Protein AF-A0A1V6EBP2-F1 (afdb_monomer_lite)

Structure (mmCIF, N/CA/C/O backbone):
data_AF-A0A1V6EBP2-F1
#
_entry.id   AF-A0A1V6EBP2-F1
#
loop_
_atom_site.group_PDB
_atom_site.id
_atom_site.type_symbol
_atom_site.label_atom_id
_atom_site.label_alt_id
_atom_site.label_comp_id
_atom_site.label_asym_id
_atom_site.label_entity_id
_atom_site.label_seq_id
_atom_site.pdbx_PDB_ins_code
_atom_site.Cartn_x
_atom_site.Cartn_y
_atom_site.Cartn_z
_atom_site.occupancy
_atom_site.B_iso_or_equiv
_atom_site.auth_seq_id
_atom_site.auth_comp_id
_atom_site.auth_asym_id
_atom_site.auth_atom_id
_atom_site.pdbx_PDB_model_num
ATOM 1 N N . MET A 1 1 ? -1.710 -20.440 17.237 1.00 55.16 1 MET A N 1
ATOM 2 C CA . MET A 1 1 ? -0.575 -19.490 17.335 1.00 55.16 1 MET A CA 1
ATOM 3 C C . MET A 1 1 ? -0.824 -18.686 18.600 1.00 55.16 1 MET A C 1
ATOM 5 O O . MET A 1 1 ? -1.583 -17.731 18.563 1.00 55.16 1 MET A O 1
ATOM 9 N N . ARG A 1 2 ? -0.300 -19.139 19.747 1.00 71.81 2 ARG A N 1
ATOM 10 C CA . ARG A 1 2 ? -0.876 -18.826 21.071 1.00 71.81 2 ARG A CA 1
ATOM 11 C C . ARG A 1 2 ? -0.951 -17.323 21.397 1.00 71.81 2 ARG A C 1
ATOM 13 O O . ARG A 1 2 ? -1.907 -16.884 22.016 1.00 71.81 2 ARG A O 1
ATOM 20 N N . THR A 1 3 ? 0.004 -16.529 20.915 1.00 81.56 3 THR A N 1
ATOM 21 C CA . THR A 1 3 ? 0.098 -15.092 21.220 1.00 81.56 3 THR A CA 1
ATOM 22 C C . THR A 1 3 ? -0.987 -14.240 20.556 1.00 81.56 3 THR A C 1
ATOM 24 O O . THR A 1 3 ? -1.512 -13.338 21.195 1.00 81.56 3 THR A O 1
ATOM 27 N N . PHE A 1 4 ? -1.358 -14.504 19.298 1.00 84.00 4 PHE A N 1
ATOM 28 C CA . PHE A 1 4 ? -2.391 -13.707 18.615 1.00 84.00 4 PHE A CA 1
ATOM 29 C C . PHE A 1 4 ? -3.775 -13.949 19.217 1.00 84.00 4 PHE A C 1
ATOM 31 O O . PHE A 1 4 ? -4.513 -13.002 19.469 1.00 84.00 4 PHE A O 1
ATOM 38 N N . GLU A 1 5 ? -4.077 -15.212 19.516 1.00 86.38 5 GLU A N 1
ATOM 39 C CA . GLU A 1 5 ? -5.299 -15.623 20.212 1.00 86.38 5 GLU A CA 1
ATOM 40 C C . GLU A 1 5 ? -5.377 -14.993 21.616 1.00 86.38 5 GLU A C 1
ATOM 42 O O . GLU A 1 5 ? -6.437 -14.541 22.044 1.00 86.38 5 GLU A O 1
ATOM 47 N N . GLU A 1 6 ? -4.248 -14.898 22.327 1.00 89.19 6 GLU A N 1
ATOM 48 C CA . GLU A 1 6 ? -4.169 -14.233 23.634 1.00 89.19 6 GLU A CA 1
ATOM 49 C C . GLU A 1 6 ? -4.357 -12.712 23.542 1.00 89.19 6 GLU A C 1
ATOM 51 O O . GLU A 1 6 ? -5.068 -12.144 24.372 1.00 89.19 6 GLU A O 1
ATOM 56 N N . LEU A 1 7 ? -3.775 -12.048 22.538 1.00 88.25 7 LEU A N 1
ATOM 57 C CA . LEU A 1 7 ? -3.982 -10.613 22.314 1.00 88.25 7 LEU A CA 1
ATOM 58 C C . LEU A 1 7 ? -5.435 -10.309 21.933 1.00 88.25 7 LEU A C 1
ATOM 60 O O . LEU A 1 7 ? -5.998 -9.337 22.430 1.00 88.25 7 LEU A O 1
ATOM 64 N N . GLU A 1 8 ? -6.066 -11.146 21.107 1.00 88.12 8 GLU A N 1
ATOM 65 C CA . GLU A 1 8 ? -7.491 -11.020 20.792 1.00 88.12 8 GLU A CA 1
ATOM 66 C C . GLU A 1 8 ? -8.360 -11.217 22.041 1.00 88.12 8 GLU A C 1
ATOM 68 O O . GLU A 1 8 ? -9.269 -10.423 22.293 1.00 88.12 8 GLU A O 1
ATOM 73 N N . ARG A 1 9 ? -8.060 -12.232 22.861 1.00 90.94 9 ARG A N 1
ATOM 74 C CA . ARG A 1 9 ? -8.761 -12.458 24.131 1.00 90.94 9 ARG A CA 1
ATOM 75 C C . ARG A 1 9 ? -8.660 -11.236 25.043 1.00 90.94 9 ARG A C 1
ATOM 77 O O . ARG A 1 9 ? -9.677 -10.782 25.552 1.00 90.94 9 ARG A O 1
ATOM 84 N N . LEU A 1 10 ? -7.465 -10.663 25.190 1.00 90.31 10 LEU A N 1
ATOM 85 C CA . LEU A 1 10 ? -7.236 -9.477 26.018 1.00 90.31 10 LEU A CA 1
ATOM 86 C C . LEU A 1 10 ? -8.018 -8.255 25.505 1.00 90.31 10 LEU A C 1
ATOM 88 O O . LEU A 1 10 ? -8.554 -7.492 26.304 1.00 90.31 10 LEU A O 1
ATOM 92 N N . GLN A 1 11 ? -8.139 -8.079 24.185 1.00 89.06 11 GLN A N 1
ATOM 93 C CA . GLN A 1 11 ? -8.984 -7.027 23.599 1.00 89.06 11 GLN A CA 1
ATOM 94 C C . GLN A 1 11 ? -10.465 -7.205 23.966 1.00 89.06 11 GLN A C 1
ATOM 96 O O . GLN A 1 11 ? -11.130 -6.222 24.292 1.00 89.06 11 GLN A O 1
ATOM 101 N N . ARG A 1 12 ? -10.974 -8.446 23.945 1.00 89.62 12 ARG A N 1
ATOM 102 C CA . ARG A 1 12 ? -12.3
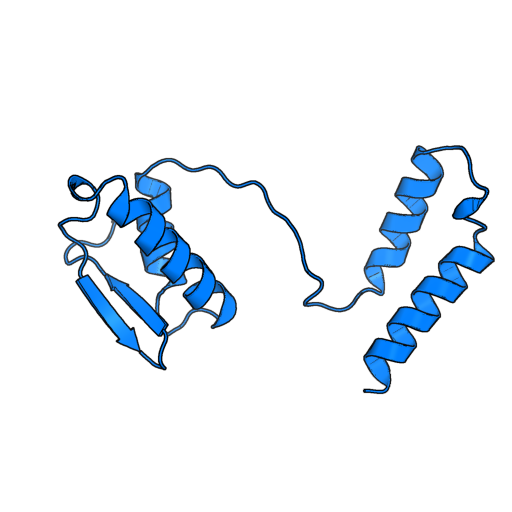60 -8.769 24.331 1.00 89.62 12 ARG A CA 1
ATOM 103 C C . ARG A 1 12 ? -12.598 -8.541 25.825 1.00 89.62 12 ARG A C 1
ATOM 105 O O . ARG A 1 12 ? -13.542 -7.851 26.182 1.00 89.62 12 ARG A O 1
ATOM 112 N N . GLU A 1 13 ? -11.687 -9.009 26.678 1.00 91.94 13 GLU A N 1
ATOM 113 C CA . GLU A 1 13 ? -11.756 -8.793 28.132 1.00 91.94 13 GLU A CA 1
ATOM 114 C C . GLU A 1 13 ? -11.779 -7.297 28.493 1.00 91.94 13 GLU A C 1
ATOM 116 O O . GLU A 1 13 ? -12.539 -6.877 29.365 1.00 91.94 13 GLU A O 1
ATOM 121 N N . LEU A 1 14 ? -10.986 -6.466 27.804 1.00 90.44 14 LEU A N 1
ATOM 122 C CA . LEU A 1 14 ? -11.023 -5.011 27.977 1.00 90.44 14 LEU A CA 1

***

» **Exercise objective**:
Excluding all images, transcribe the material word for word.

» **Output for this exercise**:
Protein AF-A0A1V6EBP2-F1 (afdb_monomer_lite)

Structure (mmCIF, N/CA/C/O backbone):
data_AF-A0A1V6EBP2-F1
#
_entry.id   AF-A0A1V6EBP2-F1
#
loop_
_atom_site.group_PDB
_atom_site.id
_atom_site.type_symbol
_atom_site.label_atom_id
_atom_site.label_alt_id
_atom_site.label_comp_id
_atom_site.label_asym_id
_atom_site.label_entity_id
_atom_site.label_seq_id
_atom_site.pdbx_PDB_ins_code
_atom_site.Cartn_x
_atom_site.Cartn_y
_atom_site.Cartn_z
_atom_site.occupancy
_atom_site.B_iso_or_equiv
_atom_site.auth_seq_id
_atom_site.auth_comp_id
_atom_site.auth_asym_id
_atom_site.auth_atom_id
_atom_site.pdbx_PDB_model_num
ATOM 1 N N . MET A 1 1 ? -1.710 -20.440 17.237 1.00 55.16 1 MET A N 1
ATOM 2 C CA . MET A 1 1 ? -0.575 -19.490 17.335 1.00 55.16 1 MET A CA 1
ATOM 3 C C . MET A 1 1 ? -0.824 -18.686 18.600 1.00 55.16 1 MET A C 1
ATOM 5 O O . MET A 1 1 ? -1.583 -17.731 18.563 1.00 55.16 1 MET A O 1
ATOM 9 N N . ARG A 1 2 ? -0.300 -19.139 19.747 1.00 71.81 2 ARG A N 1
ATOM 10 C CA . ARG A 1 2 ? -0.876 -18.826 21.071 1.00 71.81 2 ARG A CA 1
ATOM 11 C C . ARG A 1 2 ? -0.951 -17.323 21.397 1.00 71.81 2 ARG A C 1
ATOM 13 O O . ARG A 1 2 ? -1.907 -16.884 22.016 1.00 71.81 2 ARG A O 1
ATOM 20 N N . THR A 1 3 ? 0.004 -16.529 20.915 1.00 81.56 3 THR A N 1
ATOM 21 C CA . THR A 1 3 ? 0.098 -15.092 21.220 1.00 81.56 3 THR A CA 1
ATOM 22 C C . THR A 1 3 ? -0.987 -14.240 20.556 1.00 81.56 3 THR A C 1
ATOM 24 O O . THR A 1 3 ? -1.512 -13.338 21.195 1.00 81.56 3 THR A O 1
ATOM 27 N N . PHE A 1 4 ? -1.358 -14.504 19.298 1.00 84.00 4 PHE A N 1
ATOM 28 C CA . PHE A 1 4 ? -2.391 -13.707 18.615 1.00 84.00 4 PHE A CA 1
ATOM 29 C C . PHE A 1 4 ? -3.775 -13.949 19.217 1.00 84.00 4 PHE A C 1
ATOM 31 O O . PHE A 1 4 ? -4.513 -13.002 19.469 1.00 84.00 4 PHE A O 1
ATOM 38 N N . GLU A 1 5 ? -4.077 -15.212 19.516 1.00 86.38 5 GLU A N 1
ATOM 39 C CA . GLU A 1 5 ? -5.299 -15.623 20.212 1.00 86.38 5 GLU A CA 1
ATOM 40 C C . GLU A 1 5 ? -5.377 -14.993 21.616 1.00 86.38 5 GLU A C 1
ATOM 42 O O . GLU A 1 5 ? -6.437 -14.541 22.044 1.00 86.38 5 GLU A O 1
ATOM 47 N N . GLU A 1 6 ? -4.248 -14.898 22.327 1.00 89.19 6 GLU A N 1
ATOM 48 C CA . GLU A 1 6 ? -4.169 -14.233 23.634 1.00 89.19 6 GLU A CA 1
ATOM 49 C C . GLU A 1 6 ? -4.357 -12.712 23.542 1.00 89.19 6 GLU A C 1
ATOM 51 O O . GLU A 1 6 ? -5.068 -12.144 24.372 1.00 89.19 6 GLU A O 1
ATOM 56 N N . LEU A 1 7 ? -3.775 -12.048 22.538 1.00 88.25 7 LEU A N 1
ATOM 57 C CA . LEU A 1 7 ? -3.982 -10.613 22.314 1.00 88.25 7 LEU A CA 1
ATOM 58 C C . LEU A 1 7 ? -5.435 -10.309 21.933 1.00 88.25 7 LEU A C 1
ATOM 60 O O . LEU A 1 7 ? -5.998 -9.337 22.430 1.00 88.25 7 LEU A O 1
ATOM 64 N N . GLU A 1 8 ? -6.066 -11.146 21.107 1.00 88.12 8 GLU A N 1
ATOM 65 C CA . GLU A 1 8 ? -7.491 -11.020 20.792 1.00 88.12 8 GLU A CA 1
ATOM 66 C C . GLU A 1 8 ? -8.360 -11.217 22.041 1.00 88.12 8 GLU A C 1
ATOM 68 O O . GLU A 1 8 ? -9.269 -10.423 22.293 1.00 88.12 8 GLU A O 1
ATOM 73 N N . ARG A 1 9 ? -8.060 -12.232 22.861 1.00 90.94 9 ARG A N 1
ATOM 74 C CA . ARG A 1 9 ? -8.761 -12.458 24.131 1.00 90.94 9 ARG A CA 1
ATOM 75 C C . ARG A 1 9 ? -8.660 -11.236 25.043 1.00 90.94 9 ARG A C 1
ATOM 77 O O . ARG A 1 9 ? -9.677 -10.782 25.552 1.00 90.94 9 ARG A O 1
ATOM 84 N N . LEU A 1 10 ? -7.465 -10.663 25.190 1.00 90.31 10 LEU A N 1
ATOM 85 C CA . LEU A 1 10 ? -7.236 -9.477 26.018 1.00 90.31 10 LEU A CA 1
ATOM 86 C C . LEU A 1 10 ? -8.018 -8.255 25.505 1.00 90.31 10 LEU A C 1
ATOM 88 O O . LEU A 1 10 ? -8.554 -7.492 26.304 1.00 90.31 10 LEU A O 1
ATOM 92 N N . GLN A 1 11 ? -8.139 -8.079 24.185 1.00 89.06 11 GLN A N 1
ATOM 93 C CA . GLN A 1 11 ? -8.984 -7.027 23.599 1.00 89.06 11 GLN A CA 1
ATOM 94 C C . GLN A 1 11 ? -10.465 -7.205 23.966 1.00 89.06 11 GLN A C 1
ATOM 96 O O . GLN A 1 11 ? -11.130 -6.222 24.292 1.00 89.06 11 GLN A O 1
ATOM 101 N N . ARG A 1 12 ? -10.974 -8.446 23.945 1.00 89.62 12 ARG A N 1
ATOM 102 C CA . ARG A 1 12 ? -12.3
60 -8.769 24.331 1.00 89.62 12 ARG A CA 1
ATOM 103 C C . ARG A 1 12 ? -12.598 -8.541 25.825 1.00 89.62 12 ARG A C 1
ATOM 105 O O . ARG A 1 12 ? -13.542 -7.851 26.182 1.00 89.62 12 ARG A O 1
ATOM 112 N N . GLU A 1 13 ? -11.687 -9.009 26.678 1.00 91.94 13 GLU A N 1
ATOM 113 C CA . GLU A 1 13 ? -11.756 -8.793 28.132 1.00 91.94 13 GLU A CA 1
ATOM 114 C C . GLU A 1 13 ? -11.779 -7.297 28.493 1.00 91.94 13 GLU A C 1
ATOM 116 O O . GLU A 1 13 ? -12.539 -6.877 29.365 1.00 91.94 13 GLU A O 1
ATOM 121 N N . LEU A 1 14 ? -10.986 -6.466 27.804 1.00 90.44 14 LEU A N 1
ATOM 122 C CA . LEU A 1 14 ? -11.023 -5.011 27.977 1.00 90.44 14 LEU A CA 1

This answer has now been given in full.